• What the task requires
Output every line from the beginning of the records through the line that contains "ATOM 38 C CA", exactly as it appears.

**** Material for this task

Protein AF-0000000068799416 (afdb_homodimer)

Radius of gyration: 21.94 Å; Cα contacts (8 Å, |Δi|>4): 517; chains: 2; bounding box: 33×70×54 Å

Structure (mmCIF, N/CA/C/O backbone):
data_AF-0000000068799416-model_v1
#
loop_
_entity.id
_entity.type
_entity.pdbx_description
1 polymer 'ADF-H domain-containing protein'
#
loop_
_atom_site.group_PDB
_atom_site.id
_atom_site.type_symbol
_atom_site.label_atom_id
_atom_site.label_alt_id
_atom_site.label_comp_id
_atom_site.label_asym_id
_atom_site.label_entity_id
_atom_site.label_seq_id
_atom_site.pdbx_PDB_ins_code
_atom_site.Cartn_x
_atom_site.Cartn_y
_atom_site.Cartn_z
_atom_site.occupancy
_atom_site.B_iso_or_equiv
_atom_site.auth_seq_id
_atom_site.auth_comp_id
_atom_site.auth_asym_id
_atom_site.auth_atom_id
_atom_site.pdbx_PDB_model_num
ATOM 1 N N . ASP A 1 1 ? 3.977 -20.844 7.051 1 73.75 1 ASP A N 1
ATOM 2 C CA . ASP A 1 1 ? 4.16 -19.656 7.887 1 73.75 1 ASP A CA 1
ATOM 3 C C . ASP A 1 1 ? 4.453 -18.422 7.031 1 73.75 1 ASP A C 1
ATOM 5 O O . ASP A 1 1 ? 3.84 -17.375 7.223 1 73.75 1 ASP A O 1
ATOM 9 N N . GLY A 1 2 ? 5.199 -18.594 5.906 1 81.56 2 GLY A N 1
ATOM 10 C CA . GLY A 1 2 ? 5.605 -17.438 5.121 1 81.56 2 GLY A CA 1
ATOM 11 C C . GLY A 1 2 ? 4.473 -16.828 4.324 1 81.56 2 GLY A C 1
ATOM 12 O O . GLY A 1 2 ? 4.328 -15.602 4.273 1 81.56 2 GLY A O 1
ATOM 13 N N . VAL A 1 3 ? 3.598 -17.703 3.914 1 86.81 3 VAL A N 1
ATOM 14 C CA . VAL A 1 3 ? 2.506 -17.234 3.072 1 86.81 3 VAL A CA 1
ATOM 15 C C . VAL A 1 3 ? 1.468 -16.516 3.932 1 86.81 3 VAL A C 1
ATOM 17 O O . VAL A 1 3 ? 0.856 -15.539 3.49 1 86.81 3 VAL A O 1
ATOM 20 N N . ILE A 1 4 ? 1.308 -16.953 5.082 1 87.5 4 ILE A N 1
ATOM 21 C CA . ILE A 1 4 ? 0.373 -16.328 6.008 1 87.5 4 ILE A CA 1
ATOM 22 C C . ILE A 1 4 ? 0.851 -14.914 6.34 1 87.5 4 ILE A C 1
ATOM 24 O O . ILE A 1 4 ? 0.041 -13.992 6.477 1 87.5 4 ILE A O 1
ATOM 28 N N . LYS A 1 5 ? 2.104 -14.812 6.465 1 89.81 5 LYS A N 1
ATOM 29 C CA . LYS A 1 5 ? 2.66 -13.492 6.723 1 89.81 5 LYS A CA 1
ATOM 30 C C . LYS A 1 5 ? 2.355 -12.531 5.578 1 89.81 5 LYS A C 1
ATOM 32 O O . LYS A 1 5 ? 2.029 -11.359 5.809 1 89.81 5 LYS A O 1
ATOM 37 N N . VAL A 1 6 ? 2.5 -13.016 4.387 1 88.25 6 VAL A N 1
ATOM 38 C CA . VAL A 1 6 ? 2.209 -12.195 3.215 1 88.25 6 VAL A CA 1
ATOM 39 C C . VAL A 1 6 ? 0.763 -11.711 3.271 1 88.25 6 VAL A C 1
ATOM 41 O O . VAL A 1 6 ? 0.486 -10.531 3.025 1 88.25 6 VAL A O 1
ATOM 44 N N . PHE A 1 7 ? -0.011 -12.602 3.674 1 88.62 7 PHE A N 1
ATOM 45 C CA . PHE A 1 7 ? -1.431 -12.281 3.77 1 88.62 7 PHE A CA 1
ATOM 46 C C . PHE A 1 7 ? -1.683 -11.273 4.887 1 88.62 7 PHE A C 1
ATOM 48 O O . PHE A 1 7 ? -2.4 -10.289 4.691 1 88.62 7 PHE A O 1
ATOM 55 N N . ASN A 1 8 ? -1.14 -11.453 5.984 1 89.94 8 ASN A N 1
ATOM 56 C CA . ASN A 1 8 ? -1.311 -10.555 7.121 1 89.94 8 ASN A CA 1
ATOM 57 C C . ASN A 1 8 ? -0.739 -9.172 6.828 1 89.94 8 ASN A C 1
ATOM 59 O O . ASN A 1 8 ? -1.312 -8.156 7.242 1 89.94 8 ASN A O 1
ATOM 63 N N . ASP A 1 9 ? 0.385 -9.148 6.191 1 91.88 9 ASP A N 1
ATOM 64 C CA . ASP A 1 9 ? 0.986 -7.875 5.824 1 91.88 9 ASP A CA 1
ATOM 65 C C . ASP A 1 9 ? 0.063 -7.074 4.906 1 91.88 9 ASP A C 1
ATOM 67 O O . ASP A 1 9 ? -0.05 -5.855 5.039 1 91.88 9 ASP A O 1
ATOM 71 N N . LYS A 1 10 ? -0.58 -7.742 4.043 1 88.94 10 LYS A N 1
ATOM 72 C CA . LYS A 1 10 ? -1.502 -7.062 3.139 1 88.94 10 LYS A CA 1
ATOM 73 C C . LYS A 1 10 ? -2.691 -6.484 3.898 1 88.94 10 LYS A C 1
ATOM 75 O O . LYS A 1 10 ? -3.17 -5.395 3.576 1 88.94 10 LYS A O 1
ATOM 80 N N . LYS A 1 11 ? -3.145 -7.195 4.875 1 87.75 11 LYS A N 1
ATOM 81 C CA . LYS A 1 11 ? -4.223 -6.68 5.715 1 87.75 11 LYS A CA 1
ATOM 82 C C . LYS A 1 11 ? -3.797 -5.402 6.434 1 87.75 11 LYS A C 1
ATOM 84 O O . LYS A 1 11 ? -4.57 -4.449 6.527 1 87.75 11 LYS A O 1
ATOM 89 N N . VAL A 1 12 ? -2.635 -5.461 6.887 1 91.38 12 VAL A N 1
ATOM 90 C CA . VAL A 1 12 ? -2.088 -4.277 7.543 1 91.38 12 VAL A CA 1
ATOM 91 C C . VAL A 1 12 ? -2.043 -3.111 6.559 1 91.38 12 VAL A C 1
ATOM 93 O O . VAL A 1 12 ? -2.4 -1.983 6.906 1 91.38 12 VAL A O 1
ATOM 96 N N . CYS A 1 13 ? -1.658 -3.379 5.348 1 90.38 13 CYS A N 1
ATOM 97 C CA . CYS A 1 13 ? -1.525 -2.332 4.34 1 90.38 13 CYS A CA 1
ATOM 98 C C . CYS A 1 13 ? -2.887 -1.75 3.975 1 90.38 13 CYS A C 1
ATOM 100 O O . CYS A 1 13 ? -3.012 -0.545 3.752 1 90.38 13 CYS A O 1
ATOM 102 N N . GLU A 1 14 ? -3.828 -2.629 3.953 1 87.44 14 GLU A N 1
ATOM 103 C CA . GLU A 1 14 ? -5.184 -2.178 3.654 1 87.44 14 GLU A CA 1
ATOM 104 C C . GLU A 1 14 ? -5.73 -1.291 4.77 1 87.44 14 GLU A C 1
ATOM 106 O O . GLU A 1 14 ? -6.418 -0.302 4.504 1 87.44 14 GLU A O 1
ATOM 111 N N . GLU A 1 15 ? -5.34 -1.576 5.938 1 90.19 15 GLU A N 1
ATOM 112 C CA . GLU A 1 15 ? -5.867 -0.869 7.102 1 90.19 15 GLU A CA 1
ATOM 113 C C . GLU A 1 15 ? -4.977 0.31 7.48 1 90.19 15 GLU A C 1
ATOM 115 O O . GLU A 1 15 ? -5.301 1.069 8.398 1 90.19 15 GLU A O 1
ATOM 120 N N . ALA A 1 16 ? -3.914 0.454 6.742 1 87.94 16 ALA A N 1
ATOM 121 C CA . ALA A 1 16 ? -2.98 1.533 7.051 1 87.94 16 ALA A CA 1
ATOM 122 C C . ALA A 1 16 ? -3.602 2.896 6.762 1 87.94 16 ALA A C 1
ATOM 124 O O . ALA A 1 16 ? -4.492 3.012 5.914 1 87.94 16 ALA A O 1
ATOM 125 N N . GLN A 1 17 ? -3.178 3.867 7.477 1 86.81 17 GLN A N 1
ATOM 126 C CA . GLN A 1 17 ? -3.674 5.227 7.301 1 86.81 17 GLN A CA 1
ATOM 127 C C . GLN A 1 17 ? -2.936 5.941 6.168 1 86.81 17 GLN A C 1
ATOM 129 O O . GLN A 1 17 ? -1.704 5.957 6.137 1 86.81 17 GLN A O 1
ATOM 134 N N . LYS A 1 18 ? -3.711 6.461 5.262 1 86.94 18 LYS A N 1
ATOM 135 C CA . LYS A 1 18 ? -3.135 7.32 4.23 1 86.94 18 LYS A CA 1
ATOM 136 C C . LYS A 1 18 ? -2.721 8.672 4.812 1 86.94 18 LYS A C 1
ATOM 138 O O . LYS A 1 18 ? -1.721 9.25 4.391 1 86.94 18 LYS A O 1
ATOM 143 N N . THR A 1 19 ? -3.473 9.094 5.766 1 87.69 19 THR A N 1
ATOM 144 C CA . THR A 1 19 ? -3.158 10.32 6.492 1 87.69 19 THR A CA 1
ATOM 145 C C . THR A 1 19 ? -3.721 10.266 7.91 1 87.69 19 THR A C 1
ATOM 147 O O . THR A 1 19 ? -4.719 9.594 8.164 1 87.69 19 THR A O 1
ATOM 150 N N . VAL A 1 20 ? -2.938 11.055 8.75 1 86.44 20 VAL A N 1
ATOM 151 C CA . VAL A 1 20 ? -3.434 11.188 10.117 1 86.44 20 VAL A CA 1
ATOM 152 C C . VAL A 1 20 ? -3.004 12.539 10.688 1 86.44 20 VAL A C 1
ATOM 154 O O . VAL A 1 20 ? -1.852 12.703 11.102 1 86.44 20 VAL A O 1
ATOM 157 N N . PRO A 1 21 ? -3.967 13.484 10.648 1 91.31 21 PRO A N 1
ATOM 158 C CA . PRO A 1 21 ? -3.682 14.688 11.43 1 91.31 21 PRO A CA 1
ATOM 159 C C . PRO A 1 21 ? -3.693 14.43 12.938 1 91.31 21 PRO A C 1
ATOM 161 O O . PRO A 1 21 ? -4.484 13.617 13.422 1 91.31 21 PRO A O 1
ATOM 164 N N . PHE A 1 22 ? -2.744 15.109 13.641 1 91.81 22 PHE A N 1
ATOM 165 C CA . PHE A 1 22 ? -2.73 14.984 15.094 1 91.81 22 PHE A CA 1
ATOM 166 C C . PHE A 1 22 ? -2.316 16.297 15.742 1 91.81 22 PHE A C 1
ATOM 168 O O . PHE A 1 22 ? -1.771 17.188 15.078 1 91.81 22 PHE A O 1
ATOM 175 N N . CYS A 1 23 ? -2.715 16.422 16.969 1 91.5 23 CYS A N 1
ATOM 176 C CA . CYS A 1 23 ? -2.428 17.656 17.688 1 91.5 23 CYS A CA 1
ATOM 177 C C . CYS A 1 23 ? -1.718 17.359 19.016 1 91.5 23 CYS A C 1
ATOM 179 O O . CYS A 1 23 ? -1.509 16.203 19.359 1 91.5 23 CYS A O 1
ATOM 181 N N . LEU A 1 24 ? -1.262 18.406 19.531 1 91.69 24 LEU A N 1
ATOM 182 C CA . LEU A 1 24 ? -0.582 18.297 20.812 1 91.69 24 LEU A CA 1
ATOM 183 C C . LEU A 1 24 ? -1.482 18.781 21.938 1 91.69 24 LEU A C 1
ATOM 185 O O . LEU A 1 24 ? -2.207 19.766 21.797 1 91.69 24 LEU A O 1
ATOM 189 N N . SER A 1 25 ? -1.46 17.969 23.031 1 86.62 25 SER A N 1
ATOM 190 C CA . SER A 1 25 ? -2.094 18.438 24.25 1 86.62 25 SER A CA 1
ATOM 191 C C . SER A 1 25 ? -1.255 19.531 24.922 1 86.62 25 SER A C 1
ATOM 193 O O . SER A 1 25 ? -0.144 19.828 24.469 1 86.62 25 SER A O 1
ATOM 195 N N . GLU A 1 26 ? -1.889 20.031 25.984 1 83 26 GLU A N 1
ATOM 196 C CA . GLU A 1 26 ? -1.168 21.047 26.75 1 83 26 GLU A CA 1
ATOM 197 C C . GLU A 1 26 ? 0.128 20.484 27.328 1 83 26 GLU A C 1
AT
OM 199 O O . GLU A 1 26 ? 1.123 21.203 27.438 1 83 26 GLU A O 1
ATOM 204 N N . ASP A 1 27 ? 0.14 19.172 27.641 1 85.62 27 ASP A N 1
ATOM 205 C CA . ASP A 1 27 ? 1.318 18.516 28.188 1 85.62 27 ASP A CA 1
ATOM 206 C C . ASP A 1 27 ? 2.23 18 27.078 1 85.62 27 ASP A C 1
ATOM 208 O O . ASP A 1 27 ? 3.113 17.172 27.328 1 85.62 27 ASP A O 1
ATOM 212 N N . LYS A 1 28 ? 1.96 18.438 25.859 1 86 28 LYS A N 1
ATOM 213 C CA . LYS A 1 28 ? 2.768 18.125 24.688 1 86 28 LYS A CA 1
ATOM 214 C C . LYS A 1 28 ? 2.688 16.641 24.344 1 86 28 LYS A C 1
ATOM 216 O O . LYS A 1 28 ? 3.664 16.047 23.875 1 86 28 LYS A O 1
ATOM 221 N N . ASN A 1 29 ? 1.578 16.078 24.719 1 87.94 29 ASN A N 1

********

• Task solution
Protein AF-0000000068799416 (afdb_homodimer)

Radius of gyration: 21.94 Å; Cα contacts (8 Å, |Δi|>4): 517; chains: 2; bounding box: 33×70×54 Å

Structure (mmCIF, N/CA/C/O backbone):
data_AF-0000000068799416-model_v1
#
loop_
_entity.id
_entity.type
_entity.pdbx_description
1 polymer 'ADF-H domain-containing protein'
#
loop_
_atom_site.group_PDB
_atom_site.id
_atom_site.type_symbol
_atom_site.label_atom_id
_atom_site.label_alt_id
_atom_site.label_comp_id
_atom_site.label_asym_id
_atom_site.label_entity_id
_atom_site.label_seq_id
_atom_site.pdbx_PDB_ins_code
_atom_site.Cartn_x
_atom_site.Cartn_y
_atom_site.Cartn_z
_atom_site.occupancy
_atom_site.B_iso_or_equiv
_atom_site.auth_seq_id
_atom_site.auth_comp_id
_atom_site.auth_asym_id
_atom_site.auth_atom_id
_atom_site.pdbx_PDB_model_num
ATOM 1 N N . ASP A 1 1 ? 3.977 -20.844 7.051 1 73.75 1 ASP A N 1
ATOM 2 C CA . ASP A 1 1 ? 4.16 -19.656 7.887 1 73.75 1 ASP A CA 1
ATOM 3 C C . ASP A 1 1 ? 4.453 -18.422 7.031 1 73.75 1 ASP A C 1
ATOM 5 O O . ASP A 1 1 ? 3.84 -17.375 7.223 1 73.75 1 ASP A O 1
ATOM 9 N N . GLY A 1 2 ? 5.199 -18.594 5.906 1 81.56 2 GLY A N 1
ATOM 10 C CA . GLY A 1 2 ? 5.605 -17.438 5.121 1 81.56 2 GLY A CA 1
ATOM 11 C C . GLY A 1 2 ? 4.473 -16.828 4.324 1 81.56 2 GLY A C 1
ATOM 12 O O . GLY A 1 2 ? 4.328 -15.602 4.273 1 81.56 2 GLY A O 1
ATOM 13 N N . VAL A 1 3 ? 3.598 -17.703 3.914 1 86.81 3 VAL A N 1
ATOM 14 C CA . VAL A 1 3 ? 2.506 -17.234 3.072 1 86.81 3 VAL A CA 1
ATOM 15 C C . VAL A 1 3 ? 1.468 -16.516 3.932 1 86.81 3 VAL A C 1
ATOM 17 O O . VAL A 1 3 ? 0.856 -15.539 3.49 1 86.81 3 VAL A O 1
ATOM 20 N N . ILE A 1 4 ? 1.308 -16.953 5.082 1 87.5 4 ILE A N 1
ATOM 21 C CA . ILE A 1 4 ? 0.373 -16.328 6.008 1 87.5 4 ILE A CA 1
ATOM 22 C C . ILE A 1 4 ? 0.851 -14.914 6.34 1 87.5 4 ILE A C 1
ATOM 24 O O . ILE A 1 4 ? 0.041 -13.992 6.477 1 87.5 4 ILE A O 1
ATOM 28 N N . LYS A 1 5 ? 2.104 -14.812 6.465 1 89.81 5 LYS A N 1
ATOM 29 C CA . LYS A 1 5 ? 2.66 -13.492 6.723 1 89.81 5 LYS A CA 1
ATOM 30 C C . LYS A 1 5 ? 2.355 -12.531 5.578 1 89.81 5 LYS A C 1
ATOM 32 O O . LYS A 1 5 ? 2.029 -11.359 5.809 1 89.81 5 LYS A O 1
ATOM 37 N N . VAL A 1 6 ? 2.5 -13.016 4.387 1 88.25 6 VAL A N 1
ATOM 38 C CA . VAL A 1 6 ? 2.209 -12.195 3.215 1 88.25 6 VAL A CA 1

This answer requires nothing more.